Thursday, January 22, 2009

Massaging text with Vim

I'm teaching a database design class this semester. And while I could do most of it using a database I already know (and I have been doing the samples so far using SQLite. I'm sure just about all the students are using MS Access), I'm also taking the opportunity to learn PostgreSQL. (I'm using PostgreSQL because I have a project that will require a spatial database at some point. And the only real options are Oracle and PostGIS, an extension of PostgreSQL. Since funding is at a premium, PostGIS it is.) PostgreSQL is a bit of a step for me, because it is a server-based database, and requires administration. So stuff to learn.

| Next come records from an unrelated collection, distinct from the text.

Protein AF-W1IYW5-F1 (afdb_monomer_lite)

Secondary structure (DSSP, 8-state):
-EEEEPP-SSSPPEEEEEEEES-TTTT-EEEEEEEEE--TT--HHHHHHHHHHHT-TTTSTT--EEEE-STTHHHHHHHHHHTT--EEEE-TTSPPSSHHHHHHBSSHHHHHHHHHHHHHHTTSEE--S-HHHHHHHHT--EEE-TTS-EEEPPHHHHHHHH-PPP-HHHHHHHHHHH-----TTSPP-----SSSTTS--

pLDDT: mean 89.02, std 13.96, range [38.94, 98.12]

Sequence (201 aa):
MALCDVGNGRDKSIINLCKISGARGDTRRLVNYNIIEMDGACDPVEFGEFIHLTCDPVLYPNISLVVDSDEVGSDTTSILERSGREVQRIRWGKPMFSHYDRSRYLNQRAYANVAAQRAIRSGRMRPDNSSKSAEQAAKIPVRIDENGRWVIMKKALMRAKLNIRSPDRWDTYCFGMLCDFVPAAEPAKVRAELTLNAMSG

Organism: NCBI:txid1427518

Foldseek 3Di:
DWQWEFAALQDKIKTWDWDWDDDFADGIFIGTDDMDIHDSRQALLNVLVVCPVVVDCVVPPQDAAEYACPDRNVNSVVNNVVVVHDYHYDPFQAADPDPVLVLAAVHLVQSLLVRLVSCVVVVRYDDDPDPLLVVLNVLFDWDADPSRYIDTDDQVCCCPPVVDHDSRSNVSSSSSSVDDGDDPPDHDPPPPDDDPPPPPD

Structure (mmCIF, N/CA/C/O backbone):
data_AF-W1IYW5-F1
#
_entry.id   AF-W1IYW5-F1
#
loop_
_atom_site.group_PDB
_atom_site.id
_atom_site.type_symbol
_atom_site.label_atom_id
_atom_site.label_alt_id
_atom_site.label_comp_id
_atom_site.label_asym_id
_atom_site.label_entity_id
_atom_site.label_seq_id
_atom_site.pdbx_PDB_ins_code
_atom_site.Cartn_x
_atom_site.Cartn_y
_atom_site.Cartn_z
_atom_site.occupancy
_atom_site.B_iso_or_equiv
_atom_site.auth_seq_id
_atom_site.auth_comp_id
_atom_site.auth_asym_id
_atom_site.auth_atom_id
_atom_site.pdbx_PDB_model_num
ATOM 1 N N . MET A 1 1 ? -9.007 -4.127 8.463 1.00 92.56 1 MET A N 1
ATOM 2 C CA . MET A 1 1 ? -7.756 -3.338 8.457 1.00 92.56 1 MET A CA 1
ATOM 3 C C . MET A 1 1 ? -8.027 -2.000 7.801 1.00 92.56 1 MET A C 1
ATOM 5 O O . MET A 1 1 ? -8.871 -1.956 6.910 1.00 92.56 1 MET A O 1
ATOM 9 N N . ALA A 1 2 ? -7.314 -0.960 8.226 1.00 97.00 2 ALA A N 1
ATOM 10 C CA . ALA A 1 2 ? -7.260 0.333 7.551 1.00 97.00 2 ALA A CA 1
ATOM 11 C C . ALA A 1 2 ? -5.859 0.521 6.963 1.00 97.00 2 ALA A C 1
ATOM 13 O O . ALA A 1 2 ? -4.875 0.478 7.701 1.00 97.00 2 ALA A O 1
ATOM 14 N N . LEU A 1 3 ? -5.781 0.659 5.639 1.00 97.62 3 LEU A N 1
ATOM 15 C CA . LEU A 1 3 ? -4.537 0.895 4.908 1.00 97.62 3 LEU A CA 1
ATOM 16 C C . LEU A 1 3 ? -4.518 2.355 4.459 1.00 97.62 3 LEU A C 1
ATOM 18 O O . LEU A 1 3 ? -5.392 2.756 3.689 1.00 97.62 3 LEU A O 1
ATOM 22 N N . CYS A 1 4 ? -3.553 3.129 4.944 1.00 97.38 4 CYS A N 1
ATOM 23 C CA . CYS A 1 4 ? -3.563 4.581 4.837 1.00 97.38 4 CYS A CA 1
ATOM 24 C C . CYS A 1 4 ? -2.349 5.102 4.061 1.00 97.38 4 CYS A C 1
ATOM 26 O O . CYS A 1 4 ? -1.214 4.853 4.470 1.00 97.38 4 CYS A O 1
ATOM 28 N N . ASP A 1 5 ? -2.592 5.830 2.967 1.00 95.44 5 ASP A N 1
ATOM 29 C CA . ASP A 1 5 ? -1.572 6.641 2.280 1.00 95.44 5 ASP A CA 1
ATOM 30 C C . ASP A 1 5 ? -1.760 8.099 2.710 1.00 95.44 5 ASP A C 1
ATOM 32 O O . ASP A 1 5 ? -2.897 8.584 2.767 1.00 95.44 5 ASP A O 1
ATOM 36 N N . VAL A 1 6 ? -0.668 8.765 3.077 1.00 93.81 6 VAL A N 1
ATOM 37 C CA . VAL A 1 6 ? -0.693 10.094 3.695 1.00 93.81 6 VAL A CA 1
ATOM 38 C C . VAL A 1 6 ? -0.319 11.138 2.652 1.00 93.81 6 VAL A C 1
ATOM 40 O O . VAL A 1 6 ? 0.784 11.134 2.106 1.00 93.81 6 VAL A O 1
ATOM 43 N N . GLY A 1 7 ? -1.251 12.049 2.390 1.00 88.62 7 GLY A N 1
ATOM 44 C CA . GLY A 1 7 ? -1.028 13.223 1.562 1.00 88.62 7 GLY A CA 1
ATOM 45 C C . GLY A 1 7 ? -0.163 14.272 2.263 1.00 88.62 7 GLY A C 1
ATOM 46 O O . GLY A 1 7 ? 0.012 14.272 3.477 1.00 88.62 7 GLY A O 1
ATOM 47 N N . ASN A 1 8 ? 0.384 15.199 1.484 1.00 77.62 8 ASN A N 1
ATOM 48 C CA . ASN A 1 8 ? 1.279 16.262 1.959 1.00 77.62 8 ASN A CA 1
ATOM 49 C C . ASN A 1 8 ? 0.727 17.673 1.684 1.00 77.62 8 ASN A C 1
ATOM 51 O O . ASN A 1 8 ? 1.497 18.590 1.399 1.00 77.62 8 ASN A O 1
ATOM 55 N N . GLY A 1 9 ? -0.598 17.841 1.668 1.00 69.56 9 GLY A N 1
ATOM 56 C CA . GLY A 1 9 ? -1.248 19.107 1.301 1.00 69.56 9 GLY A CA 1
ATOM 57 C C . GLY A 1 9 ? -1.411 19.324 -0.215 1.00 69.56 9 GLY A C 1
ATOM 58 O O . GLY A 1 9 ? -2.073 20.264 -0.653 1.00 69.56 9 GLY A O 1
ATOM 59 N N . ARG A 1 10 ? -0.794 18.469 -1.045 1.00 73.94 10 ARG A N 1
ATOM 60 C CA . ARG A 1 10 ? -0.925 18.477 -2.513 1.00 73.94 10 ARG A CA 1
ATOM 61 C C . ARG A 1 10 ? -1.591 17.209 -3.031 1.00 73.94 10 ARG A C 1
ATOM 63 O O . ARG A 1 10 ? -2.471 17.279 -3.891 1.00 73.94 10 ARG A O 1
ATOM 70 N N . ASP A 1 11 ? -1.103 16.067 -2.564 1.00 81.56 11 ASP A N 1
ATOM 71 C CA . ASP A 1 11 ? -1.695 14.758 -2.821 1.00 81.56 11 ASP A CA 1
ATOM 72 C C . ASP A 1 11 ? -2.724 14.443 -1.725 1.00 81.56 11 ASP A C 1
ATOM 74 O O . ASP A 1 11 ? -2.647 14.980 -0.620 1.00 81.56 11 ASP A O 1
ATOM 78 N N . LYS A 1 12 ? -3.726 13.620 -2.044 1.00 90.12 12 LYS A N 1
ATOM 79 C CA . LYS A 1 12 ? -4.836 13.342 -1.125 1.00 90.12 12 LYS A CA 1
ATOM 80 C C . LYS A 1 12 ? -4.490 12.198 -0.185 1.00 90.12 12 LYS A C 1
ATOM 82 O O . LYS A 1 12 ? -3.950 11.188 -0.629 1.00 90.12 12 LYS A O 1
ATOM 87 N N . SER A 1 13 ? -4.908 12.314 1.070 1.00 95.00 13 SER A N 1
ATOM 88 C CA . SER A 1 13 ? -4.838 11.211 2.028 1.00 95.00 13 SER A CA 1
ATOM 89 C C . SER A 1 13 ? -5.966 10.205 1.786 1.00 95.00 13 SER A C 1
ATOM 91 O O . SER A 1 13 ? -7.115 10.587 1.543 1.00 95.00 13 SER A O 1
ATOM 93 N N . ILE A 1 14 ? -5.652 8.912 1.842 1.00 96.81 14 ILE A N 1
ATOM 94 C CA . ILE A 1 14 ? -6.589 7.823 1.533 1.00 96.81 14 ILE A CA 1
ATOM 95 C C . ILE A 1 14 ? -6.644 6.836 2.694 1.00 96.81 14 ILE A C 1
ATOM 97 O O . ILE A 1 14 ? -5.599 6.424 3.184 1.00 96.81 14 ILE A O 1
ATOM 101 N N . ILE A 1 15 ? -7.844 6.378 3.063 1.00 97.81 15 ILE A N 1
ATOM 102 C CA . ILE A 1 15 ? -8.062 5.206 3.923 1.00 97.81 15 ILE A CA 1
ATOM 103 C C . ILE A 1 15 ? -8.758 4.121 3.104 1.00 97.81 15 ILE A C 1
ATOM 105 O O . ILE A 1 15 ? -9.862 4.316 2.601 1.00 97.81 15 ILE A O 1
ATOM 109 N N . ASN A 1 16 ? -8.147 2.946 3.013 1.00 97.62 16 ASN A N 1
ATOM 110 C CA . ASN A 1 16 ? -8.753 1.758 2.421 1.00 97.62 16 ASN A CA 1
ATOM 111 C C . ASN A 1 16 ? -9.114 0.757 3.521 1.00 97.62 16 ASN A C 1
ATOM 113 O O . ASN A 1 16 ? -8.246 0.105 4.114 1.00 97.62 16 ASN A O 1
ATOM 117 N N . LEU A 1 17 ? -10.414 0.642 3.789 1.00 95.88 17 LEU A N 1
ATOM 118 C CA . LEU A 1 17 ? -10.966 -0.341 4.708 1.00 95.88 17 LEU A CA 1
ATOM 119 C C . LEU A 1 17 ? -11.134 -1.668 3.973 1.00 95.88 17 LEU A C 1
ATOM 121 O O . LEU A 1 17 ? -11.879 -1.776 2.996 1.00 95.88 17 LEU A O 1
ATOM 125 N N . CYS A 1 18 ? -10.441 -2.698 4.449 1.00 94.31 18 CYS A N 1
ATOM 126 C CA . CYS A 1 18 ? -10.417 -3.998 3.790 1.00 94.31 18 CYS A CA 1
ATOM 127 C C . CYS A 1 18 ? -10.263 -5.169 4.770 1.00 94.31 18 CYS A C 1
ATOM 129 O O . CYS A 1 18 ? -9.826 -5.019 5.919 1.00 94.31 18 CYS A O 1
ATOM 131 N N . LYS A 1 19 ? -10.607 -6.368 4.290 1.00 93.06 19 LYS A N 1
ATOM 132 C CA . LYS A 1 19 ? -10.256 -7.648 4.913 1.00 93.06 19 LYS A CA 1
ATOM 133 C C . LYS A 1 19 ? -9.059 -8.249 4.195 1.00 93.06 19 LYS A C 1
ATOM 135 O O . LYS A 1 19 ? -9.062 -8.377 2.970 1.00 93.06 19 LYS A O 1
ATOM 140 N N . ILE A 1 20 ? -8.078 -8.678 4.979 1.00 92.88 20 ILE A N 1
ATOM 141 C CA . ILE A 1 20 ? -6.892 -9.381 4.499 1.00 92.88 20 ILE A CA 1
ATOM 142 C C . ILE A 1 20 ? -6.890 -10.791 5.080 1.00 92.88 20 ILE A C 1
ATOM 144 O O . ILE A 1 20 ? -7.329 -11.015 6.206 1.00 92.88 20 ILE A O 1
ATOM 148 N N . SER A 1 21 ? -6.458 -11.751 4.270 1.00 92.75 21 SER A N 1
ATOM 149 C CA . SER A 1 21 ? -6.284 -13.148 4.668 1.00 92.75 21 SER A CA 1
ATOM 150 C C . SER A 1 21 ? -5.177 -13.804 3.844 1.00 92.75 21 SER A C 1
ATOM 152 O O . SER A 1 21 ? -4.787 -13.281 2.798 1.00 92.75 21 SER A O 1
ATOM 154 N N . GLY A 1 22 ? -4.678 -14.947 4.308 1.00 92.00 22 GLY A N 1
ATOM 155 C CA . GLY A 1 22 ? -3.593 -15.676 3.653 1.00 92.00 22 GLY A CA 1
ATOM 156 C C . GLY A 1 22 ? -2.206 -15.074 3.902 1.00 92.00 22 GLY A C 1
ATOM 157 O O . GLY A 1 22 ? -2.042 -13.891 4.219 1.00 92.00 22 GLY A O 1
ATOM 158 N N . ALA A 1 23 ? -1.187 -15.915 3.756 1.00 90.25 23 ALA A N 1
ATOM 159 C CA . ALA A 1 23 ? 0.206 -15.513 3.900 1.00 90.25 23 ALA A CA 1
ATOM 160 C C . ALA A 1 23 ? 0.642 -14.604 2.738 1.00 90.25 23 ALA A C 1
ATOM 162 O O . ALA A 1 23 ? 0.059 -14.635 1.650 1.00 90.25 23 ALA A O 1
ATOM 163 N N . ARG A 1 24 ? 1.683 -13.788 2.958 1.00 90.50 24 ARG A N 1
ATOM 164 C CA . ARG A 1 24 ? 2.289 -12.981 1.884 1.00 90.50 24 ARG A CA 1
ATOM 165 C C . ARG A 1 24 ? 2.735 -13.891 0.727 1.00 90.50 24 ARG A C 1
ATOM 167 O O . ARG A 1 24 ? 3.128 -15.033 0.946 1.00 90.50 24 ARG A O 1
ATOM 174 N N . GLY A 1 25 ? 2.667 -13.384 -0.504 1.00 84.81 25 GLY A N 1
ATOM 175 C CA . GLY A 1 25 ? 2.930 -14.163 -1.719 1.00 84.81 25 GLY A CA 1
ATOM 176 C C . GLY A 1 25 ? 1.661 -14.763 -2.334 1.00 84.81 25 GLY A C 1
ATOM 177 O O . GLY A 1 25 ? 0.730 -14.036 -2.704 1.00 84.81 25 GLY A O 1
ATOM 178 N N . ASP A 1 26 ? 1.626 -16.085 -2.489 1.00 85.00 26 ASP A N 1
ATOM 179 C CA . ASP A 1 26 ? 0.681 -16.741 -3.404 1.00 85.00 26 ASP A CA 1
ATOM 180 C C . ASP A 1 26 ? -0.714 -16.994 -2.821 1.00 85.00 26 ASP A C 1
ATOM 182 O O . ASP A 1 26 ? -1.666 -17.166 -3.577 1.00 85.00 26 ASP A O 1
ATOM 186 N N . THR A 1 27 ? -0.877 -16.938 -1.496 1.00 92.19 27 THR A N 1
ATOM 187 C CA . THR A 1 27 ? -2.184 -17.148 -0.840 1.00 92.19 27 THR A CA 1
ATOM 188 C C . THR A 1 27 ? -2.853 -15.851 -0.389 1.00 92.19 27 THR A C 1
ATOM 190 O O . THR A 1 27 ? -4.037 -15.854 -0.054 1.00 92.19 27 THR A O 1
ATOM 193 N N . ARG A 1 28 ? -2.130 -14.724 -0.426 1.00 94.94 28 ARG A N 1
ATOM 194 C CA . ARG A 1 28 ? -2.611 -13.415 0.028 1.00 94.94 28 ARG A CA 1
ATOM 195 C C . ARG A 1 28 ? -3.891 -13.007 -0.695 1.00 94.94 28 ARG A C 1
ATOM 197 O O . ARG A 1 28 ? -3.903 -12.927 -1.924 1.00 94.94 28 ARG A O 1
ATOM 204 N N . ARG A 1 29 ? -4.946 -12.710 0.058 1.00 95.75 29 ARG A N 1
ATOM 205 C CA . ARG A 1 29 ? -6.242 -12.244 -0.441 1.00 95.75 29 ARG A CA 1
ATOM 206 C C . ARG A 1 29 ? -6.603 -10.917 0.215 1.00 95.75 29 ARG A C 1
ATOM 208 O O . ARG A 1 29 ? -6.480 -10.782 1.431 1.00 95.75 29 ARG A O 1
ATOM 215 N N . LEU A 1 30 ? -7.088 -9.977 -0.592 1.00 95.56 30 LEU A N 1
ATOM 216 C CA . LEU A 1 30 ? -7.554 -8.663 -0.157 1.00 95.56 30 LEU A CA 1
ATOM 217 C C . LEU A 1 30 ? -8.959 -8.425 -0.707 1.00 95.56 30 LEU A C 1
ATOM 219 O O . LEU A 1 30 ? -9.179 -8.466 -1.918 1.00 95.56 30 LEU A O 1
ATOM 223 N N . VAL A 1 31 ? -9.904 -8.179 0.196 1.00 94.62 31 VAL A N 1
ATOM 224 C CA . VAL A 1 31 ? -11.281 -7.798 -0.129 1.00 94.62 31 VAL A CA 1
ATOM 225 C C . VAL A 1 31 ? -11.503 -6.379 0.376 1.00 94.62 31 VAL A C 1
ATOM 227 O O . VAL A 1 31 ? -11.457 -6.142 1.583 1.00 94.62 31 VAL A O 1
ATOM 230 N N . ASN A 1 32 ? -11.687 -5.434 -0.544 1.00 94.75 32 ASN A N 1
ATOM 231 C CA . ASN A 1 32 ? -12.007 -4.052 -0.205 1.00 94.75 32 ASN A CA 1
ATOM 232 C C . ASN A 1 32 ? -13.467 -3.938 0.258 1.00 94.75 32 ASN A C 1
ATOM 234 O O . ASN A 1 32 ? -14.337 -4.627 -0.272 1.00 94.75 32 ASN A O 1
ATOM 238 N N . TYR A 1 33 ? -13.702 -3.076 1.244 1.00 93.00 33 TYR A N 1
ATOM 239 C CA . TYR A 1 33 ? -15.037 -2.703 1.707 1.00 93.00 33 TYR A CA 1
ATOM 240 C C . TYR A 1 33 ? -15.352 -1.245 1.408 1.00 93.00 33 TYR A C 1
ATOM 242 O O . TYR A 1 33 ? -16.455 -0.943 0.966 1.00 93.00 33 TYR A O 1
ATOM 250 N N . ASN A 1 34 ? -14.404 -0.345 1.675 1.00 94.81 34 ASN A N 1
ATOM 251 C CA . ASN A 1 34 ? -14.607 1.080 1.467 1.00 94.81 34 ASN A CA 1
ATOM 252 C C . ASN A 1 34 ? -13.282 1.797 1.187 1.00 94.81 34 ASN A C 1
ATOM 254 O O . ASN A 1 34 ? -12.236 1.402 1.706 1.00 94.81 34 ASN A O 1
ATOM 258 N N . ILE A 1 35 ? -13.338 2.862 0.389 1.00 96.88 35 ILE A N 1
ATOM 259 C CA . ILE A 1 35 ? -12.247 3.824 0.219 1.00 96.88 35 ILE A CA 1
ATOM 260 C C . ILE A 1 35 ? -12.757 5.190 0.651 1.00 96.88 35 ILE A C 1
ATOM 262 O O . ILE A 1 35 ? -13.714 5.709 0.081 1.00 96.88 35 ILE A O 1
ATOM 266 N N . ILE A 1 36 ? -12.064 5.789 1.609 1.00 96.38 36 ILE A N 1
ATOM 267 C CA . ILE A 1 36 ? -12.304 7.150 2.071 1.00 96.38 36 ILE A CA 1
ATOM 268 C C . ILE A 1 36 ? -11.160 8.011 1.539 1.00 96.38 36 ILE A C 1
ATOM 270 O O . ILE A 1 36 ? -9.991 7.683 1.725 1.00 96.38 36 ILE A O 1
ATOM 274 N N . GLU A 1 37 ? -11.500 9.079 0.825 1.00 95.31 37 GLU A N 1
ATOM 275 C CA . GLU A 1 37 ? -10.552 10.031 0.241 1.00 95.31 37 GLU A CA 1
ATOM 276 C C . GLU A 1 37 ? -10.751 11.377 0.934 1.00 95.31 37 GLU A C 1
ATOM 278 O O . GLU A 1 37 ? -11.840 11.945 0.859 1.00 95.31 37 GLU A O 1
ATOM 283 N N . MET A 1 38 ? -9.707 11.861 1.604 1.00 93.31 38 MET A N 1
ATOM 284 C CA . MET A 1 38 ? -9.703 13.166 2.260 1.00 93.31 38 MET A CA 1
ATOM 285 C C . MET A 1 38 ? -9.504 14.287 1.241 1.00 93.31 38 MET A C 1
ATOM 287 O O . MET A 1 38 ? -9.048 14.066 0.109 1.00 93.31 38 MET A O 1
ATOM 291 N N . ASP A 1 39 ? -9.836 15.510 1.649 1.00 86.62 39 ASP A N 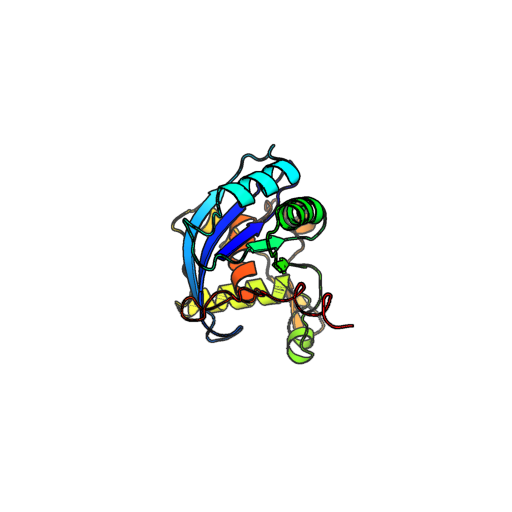1
ATOM 292 C CA . ASP A 1 39 ? -9.461 16.687 0.876 1.00 86.62 39 ASP A CA 1
ATOM 293 C C . ASP A 1 39 ? -7.931 16.815 0.781 1.00 86.62 39 ASP A C 1
ATOM 295 O O . ASP A 1 39 ? -7.195 16.362 1.658 1.00 86.62 39 ASP A O 1
ATOM 299 N N . GLY A 1 40 ? -7.446 17.412 -0.310 1.00 81.44 40 GLY A N 1
ATOM 300 C CA . GLY A 1 40 ? -6.012 17.605 -0.520 1.00 81.44 40 GLY A CA 1
ATOM 301 C C . GLY A 1 40 ? -5.381 18.572 0.481 1.00 81.44 40 GLY A C 1
ATOM 302 O O . GLY A 1 40 ? -4.184 18.472 0.702 1.00 81.44 40 GLY A O 1
ATOM 303 N N . ALA A 1 41 ? -6.164 19.468 1.089 1.00 84.88 41 ALA A N 1
ATOM 304 C CA . ALA A 1 41 ? -5.701 20.406 2.108 1.00 84.88 41 ALA A CA 1
ATOM 305 C C . ALA A 1 41 ? -5.589 19.793 3.516 1.00 84.88 41 ALA A C 1
ATOM 307 O O . ALA A 1 41 ? -5.059 20.456 4.403 1.00 84.88 41 ALA A O 1
ATOM 308 N N . CYS A 1 42 ? -6.068 18.560 3.718 1.00 88.69 42 CYS A N 1
ATOM 309 C CA . CYS A 1 42 ? -5.986 17.875 5.006 1.00 88.69 42 CYS A CA 1
ATOM 310 C C . CYS A 1 42 ? -4.523 17.612 5.373 1.00 88.69 42 CYS A C 1
ATOM 312 O O . CYS A 1 42 ? -3.784 16.974 4.611 1.00 88.69 42 CYS A O 1
ATOM 314 N N . ASP A 1 43 ? -4.103 18.111 6.532 1.00 90.75 43 ASP A N 1
ATOM 315 C CA . ASP A 1 43 ? -2.738 17.929 7.004 1.00 90.75 43 ASP A CA 1
ATOM 316 C C . ASP A 1 43 ? -2.537 16.548 7.675 1.00 90.75 43 ASP A C 1
ATOM 318 O O . ASP A 1 43 ? -3.501 15.870 8.048 1.00 90.75 43 ASP A O 1
ATOM 322 N N . PRO A 1 44 ? -1.284 16.077 7.827 1.00 92.38 44 PRO A N 1
ATOM 323 C CA . PRO A 1 44 ? -1.004 14.762 8.403 1.00 92.38 44 PRO A CA 1
ATOM 324 C C . PRO A 1 44 ? -1.505 14.556 9.843 1.00 92.38 44 PRO A C 1
ATOM 326 O O . PRO A 1 44 ? -1.775 13.411 10.224 1.00 92.38 44 PRO A O 1
ATOM 329 N N . VAL A 1 45 ? -1.606 15.617 10.650 1.00 92.56 45 VAL A N 1
ATOM 330 C CA . VAL A 1 45 ? -2.096 15.555 12.036 1.00 92.56 45 VAL A CA 1
ATOM 331 C C . VAL A 1 45 ? -3.608 15.379 12.033 1.00 92.56 45 VAL A C 1
ATOM 333 O O . VAL A 1 45 ? -4.092 14.406 12.615 1.00 92.56 45 VAL A O 1
ATOM 336 N N . GLU A 1 46 ? -4.326 16.234 11.300 1.00 93.19 46 GLU A N 1
ATOM 337 C CA . GLU A 1 46 ? -5.779 16.126 11.107 1.00 93.19 46 GLU A CA 1
ATOM 338 C C . GLU A 1 46 ? -6.151 14.742 10.555 1.00 93.19 46 GLU A C 1
ATOM 340 O O . GLU A 1 46 ? -7.086 14.091 11.027 1.00 93.19 46 GLU A O 1
ATOM 345 N N . PHE A 1 47 ? -5.365 14.223 9.607 1.00 95.44 47 PHE A N 1
ATOM 346 C CA . PHE A 1 47 ? -5.587 12.886 9.070 1.00 95.44 47 PHE A CA 1
ATOM 347 C C . PHE A 1 47 ? -5.417 11.782 10.125 1.00 95.44 47 PHE A C 1
ATOM 349 O O . PHE A 1 47 ? -6.175 10.811 10.130 1.00 95.44 47 PHE A O 1
ATOM 356 N N . GLY A 1 48 ? -4.451 11.920 11.040 1.00 95.31 48 GLY A N 1
ATOM 357 C CA . GLY A 1 48 ? -4.250 10.983 12.149 1.00 95.31 48 GLY A CA 1
ATOM 358 C C . GLY A 1 48 ? -5.440 10.949 13.106 1.00 95.31 48 GLY A C 1
ATOM 359 O O . GLY A 1 48 ? -5.919 9.868 13.460 1.00 95.31 48 GLY A O 1
ATOM 360 N N . GLU A 1 49 ? -5.966 12.119 13.464 1.00 94.62 49 GLU A N 1
ATOM 361 C CA . GLU A 1 49 ? -7.178 12.252 14.281 1.00 94.62 49 GLU A CA 1
ATOM 362 C C . GLU A 1 49 ? -8.399 11.665 13.562 1.00 94.62 49 GLU A C 1
ATOM 364 O O . GLU A 1 49 ? -9.162 10.885 14.138 1.00 94.62 49 GLU A O 1
ATOM 369 N N . PHE A 1 50 ? -8.536 11.943 12.265 1.00 95.94 50 PHE A N 1
ATOM 370 C CA . PHE A 1 50 ? -9.610 11.396 11.447 1.00 95.94 50 PHE A CA 1
ATOM 371 C C . PHE A 1 50 ? -9.555 9.864 11.358 1.00 95.94 50 PHE A C 1
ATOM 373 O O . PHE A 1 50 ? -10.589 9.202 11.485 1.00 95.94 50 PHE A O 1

The other thing I need to learn is how to get data into it. MS Access, SQLite and Derby all have mechanisms for pulling in your average CSV file. But the general way that databases are populated (and backups made) is via SQL files. But data does not come in SQL files, they come in delimited text. So the way to do this is take a text file, then build SQL around the data.

The procedure is straight forward. After the tables are created in the database (using CREATE TABLE statements) you just read in a text file (usually with a .sql extension just so you can recognize it when you see it again). And the text file is not hard either. It starts out as
INSERT INTO tablename(fieldname1, fieldname2) VALUES ('value1', 'value2');

Now, it is not too hard to convert the delimited text into the 'value1', 'value2' format using a bunch of search and replace operations (and accounting for things like escaped "'" and the like). The trick is getting the rest of the text around it. It could be as simple as a cut and paste. Multiple pastes. But some of these files had 100000s of lines. That is a lot of [CTRL]-[v]

Like a lot of people whose fortune is it to program, I've used a number of text editors to write code. Microsoft Visual Studio, Eclipse, JEdit are my current set. But one editor that I've always kept around is Vim. And it is for things like this I do so.

So, I have something I need to do for a few 100000 times. One way to do this would be to write a script. Not too hard, read a line of text, use it to build a new line of text with all the SQL in the proper place. Write a file. But it is a bit of overhead with having the interpreter running and managing the file handles, etc.

But another way to do this is just write a macro or script inside the editor. But this would not be fun in Visual Basic. Vim, like MS Word, has a macro recorder. Basically, it records a bunch of key strokes and allows you to replay them however many times you need to. So I start by doing one line. Then I put the INSERT INTO tablename(fieldname1, fieldname2) VALUES ( on its own line at the beginning of thie file (before the first line of data). "ayy puts this into a memory register 'a' within Vim (not the system clipboard. I tried this, but it is much slower.) Now the magic starts.

q1 (starts recording in register '1')
J (joins the following line with the current line)
[CTRL]-[a] (moves cursor to the end of the line and switches to insert text mode)
); (finishes off the line of SQL)
[ESC] (ends insert text mode)
j (moves down one line)
^ (goes to beginning of current line)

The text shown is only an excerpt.